═════ DATA EXTRACTS

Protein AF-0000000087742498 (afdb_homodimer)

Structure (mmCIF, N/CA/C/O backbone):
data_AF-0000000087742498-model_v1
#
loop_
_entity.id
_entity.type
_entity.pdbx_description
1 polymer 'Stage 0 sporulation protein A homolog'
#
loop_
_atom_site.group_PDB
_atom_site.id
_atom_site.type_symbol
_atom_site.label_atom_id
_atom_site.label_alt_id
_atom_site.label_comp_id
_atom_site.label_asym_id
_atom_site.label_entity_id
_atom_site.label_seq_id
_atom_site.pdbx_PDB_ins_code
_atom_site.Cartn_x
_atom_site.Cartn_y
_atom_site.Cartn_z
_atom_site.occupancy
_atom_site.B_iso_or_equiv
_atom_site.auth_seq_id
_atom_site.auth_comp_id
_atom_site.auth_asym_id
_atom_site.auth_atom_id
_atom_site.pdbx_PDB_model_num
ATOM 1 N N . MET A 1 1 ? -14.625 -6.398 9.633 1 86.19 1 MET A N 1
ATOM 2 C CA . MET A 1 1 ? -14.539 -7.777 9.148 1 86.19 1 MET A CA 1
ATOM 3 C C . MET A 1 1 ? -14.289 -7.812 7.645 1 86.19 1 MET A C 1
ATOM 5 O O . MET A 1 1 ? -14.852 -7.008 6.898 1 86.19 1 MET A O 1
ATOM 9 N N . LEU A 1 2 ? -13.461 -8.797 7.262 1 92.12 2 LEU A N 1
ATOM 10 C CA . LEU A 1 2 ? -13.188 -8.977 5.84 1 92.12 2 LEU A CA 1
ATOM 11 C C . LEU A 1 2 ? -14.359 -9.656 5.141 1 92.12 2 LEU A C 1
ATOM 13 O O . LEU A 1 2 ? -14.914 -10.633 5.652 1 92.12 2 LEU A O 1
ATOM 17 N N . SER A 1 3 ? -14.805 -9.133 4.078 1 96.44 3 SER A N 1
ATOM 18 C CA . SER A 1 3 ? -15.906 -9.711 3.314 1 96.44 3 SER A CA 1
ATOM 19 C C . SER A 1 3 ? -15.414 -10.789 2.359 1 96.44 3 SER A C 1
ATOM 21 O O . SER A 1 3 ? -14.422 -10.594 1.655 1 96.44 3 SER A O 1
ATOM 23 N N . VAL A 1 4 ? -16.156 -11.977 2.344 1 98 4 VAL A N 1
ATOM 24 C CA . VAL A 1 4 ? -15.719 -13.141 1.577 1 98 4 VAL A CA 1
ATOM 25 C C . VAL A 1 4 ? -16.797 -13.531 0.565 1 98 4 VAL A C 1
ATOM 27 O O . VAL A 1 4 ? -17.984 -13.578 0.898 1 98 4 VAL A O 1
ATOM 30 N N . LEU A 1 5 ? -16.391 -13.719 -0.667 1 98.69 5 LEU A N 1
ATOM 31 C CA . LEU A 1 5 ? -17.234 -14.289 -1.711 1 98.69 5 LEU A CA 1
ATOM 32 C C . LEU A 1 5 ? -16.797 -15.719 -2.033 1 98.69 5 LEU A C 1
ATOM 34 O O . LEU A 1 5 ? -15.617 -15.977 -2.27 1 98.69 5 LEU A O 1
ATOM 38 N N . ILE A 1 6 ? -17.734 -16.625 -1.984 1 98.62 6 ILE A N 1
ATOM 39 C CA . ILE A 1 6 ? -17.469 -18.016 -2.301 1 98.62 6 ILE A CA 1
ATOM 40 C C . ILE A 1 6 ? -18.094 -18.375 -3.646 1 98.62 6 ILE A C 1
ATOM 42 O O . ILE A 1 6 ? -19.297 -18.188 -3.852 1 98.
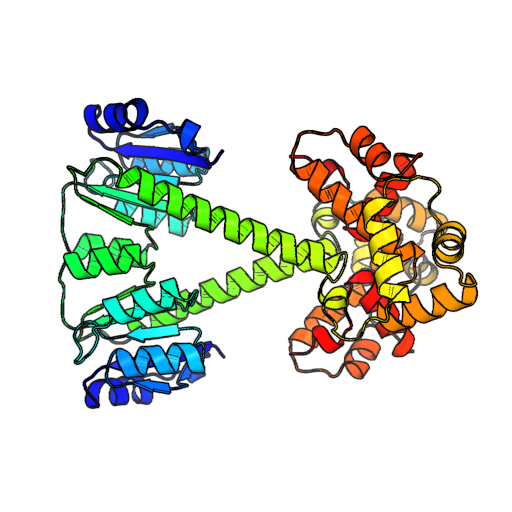62 6 ILE A O 1
ATOM 46 N N . VAL A 1 7 ? -17.25 -18.906 -4.578 1 98.69 7 VAL A N 1
ATOM 47 C CA . VAL A 1 7 ? -17.719 -19.25 -5.914 1 98.69 7 VAL A CA 1
ATOM 48 C C . VAL A 1 7 ? -17.375 -20.719 -6.215 1 98.69 7 VAL A C 1
ATOM 50 O O . VAL A 1 7 ? -16.203 -21.078 -6.312 1 98.69 7 VAL A O 1
ATOM 53 N N . ASP A 1 8 ? -18.328 -21.547 -6.348 1 98.38 8 ASP A N 1
ATOM 54 C CA . ASP A 1 8 ? -18.188 -22.984 -6.609 1 98.38 8 ASP A CA 1
ATOM 55 C C . ASP A 1 8 ? -19.484 -23.562 -7.18 1 98.38 8 ASP A C 1
ATOM 57 O O . ASP A 1 8 ? -20.578 -23.281 -6.676 1 98.38 8 ASP A O 1
ATOM 61 N N . ASP A 1 9 ? -19.312 -24.375 -8.234 1 97.75 9 ASP A N 1
ATOM 62 C CA . ASP A 1 9 ? -20.531 -24.875 -8.875 1 97.75 9 ASP A CA 1
ATOM 63 C C . ASP A 1 9 ? -21.172 -25.984 -8.047 1 97.75 9 ASP A C 1
ATOM 65 O O . ASP A 1 9 ? -22.344 -26.297 -8.234 1 97.75 9 ASP A O 1
ATOM 69 N N . GLU A 1 10 ? -20.484 -26.562 -7.141 1 97 10 GLU A N 1
ATOM 70 C CA . GLU A 1 10 ? -21.016 -27.625 -6.297 1 97 10 GLU A CA 1
ATOM 71 C C . GLU A 1 10 ? -21.609 -27.062 -5.012 1 97 10 GLU A C 1
ATOM 73 O O . GLU A 1 10 ? -20.891 -26.578 -4.145 1 97 10 GLU A O 1
ATOM 78 N N . LYS A 1 11 ? -22.875 -27.219 -4.852 1 96.75 11 LYS A N 1
ATOM 79 C CA . LYS A 1 11 ? -23.594 -26.688 -3.701 1 96.75 11 LYS A CA 1
ATOM 80 C C . LYS A 1 11 ? -23.031 -27.25 -2.395 1 96.75 11 LYS A C 1
ATOM 82 O O . LYS A 1 11 ? -22.938 -26.531 -1.397 1 96.75 11 LYS A O 1
ATOM 87 N N . LEU A 1 12 ? -22.734 -28.484 -2.408 1 96.06 12 LEU A N 1
ATOM 88 C CA . LEU A 1 12 ? -22.219 -29.141 -1.206 1 96.06 12 LEU A CA 1
ATOM 89 C C . LEU A 1 12 ? -20.922 -28.5 -0.75 1 96.06 12 LEU A C 1
ATOM 91 O O . LEU A 1 12 ? -20.672 -28.359 0.451 1 96.06 12 LEU A O 1
ATOM 95 N N . VAL A 1 13 ? -20.109 -28.125 -1.682 1 96.25 13 VAL A N 1
ATOM 96 C CA . VAL A 1 13 ? -18.844 -27.484 -1.369 1 96.25 13 VAL A CA 1
ATOM 97 C C . VAL A 1 13 ? -19.078 -26.109 -0.776 1 96.25 13 VAL A C 1
ATOM 99 O O . VAL A 1 13 ? -18.5 -25.75 0.251 1 96.25 13 VAL A O 1
ATOM 102 N N . ARG A 1 14 ? -19.938 -25.312 -1.386 1 97.44 14 ARG A N 1
ATOM 103 C CA . ARG A 1 14 ? -20.266 -23.984 -0.872 1 97.44 14 ARG A CA 1
ATOM 104 C C . ARG A 1 14 ? -20.797 -24.062 0.552 1 97.44 14 ARG A C 1
ATOM 106 O O . ARG A 1 14 ? -20.328 -23.359 1.441 1 97.44 14 ARG A O 1
ATOM 113 N N . THR A 1 15 ? -21.75 -24.984 0.746 1 96.31 15 THR A N 1
ATOM 114 C CA . THR A 1 15 ? -22.344 -25.156 2.062 1 96.31 15 THR A CA 1
ATOM 115 C C . THR A 1 15 ? -21.297 -25.594 3.082 1 96.31 15 THR A C 1
ATOM 117 O O . THR A 1 15 ? -21.297 -25.109 4.215 1 96.31 15 THR A O 1
ATOM 120 N N . GLY A 1 16 ? -20.5 -26.547 2.688 1 95.5 16 GLY A N 1
ATOM 121 C CA . GLY A 1 16 ? -19.422 -27 3.549 1 95.5 16 GLY A CA 1
ATOM 122 C C . GLY A 1 16 ? -18.484 -25.875 3.977 1 95.5 16 GLY A C 1
ATOM 123 O O . GLY A 1 16 ? -18.062 -25.812 5.133 1 95.5 16 GLY A O 1
ATOM 124 N N . LEU A 1 17 ? -18.141 -24.984 3.059 1 96.44 17 LEU A N 1
ATOM 125 C CA . LEU A 1 17 ? -17.266 -23.859 3.363 1 96.44 17 LEU A CA 1
ATOM 126 C C . LEU A 1 17 ? -17.953 -22.875 4.297 1 96.44 17 LEU A C 1
ATOM 128 O O . LEU A 1 17 ? -17.359 -22.406 5.273 1 96.44 17 LEU A O 1
ATOM 132 N N . VAL A 1 18 ? -19.188 -22.578 4.02 1 95.81 18 VAL A N 1
ATOM 133 C CA . VAL A 1 18 ? -19.922 -21.578 4.801 1 95.81 18 VAL A CA 1
ATOM 134 C C . VAL A 1 18 ? -20.141 -22.109 6.223 1 95.81 18 VAL A C 1
ATOM 136 O O . VAL A 1 18 ? -19.922 -21.375 7.195 1 95.81 18 VAL A O 1
ATOM 139 N N . MET A 1 19 ? -20.438 -23.391 6.352 1 94.25 19 MET A N 1
ATOM 140 C CA . MET A 1 19 ? -20.812 -23.953 7.648 1 94.25 19 MET A CA 1
ATOM 141 C C . MET A 1 19 ? -19.594 -24.531 8.367 1 94.25 19 MET A C 1
ATOM 143 O O . MET A 1 19 ? -19.562 -24.578 9.602 1 94.25 19 MET A O 1
ATOM 147 N N . GLY A 1 20 ? -18.672 -24.969 7.621 1 93.81 20 GLY A N 1
ATOM 148 C CA . GLY A 1 20 ? -17.562 -25.719 8.188 1 93.81 20 GLY A CA 1
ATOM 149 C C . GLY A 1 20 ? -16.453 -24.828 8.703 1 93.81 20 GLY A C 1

══════════

PROBLEM DETAILS: The expected answer is an exact copy of the lines above, beginning at the line with "ATOM 103 C CA" and ending at the line with "ATOM 114 C CA", with both ends in.

ANSWER FOR THIS EXERCISE:
ATOM 103 C CA . ARG A 1 14 ? -20.266 -23.984 -0.872 1 97.44 14 ARG A CA 1
ATOM 104 C C . ARG A 1 14 ? -20.797 -24.062 0.552 1 97.44 14 ARG A C 1
ATOM 106 O O . ARG A 1 14 ? -20.328 -23.359 1.441 1 97.44 14 ARG A O 1
ATOM 113 N N . THR A 1 15 ? -21.75 -24.984 0.746 1 96.31 15 THR A N 1
ATOM 114 C CA . THR A 1 15 ? -22.344 -25.156 2.062 1 96.31 15 THR A CA 1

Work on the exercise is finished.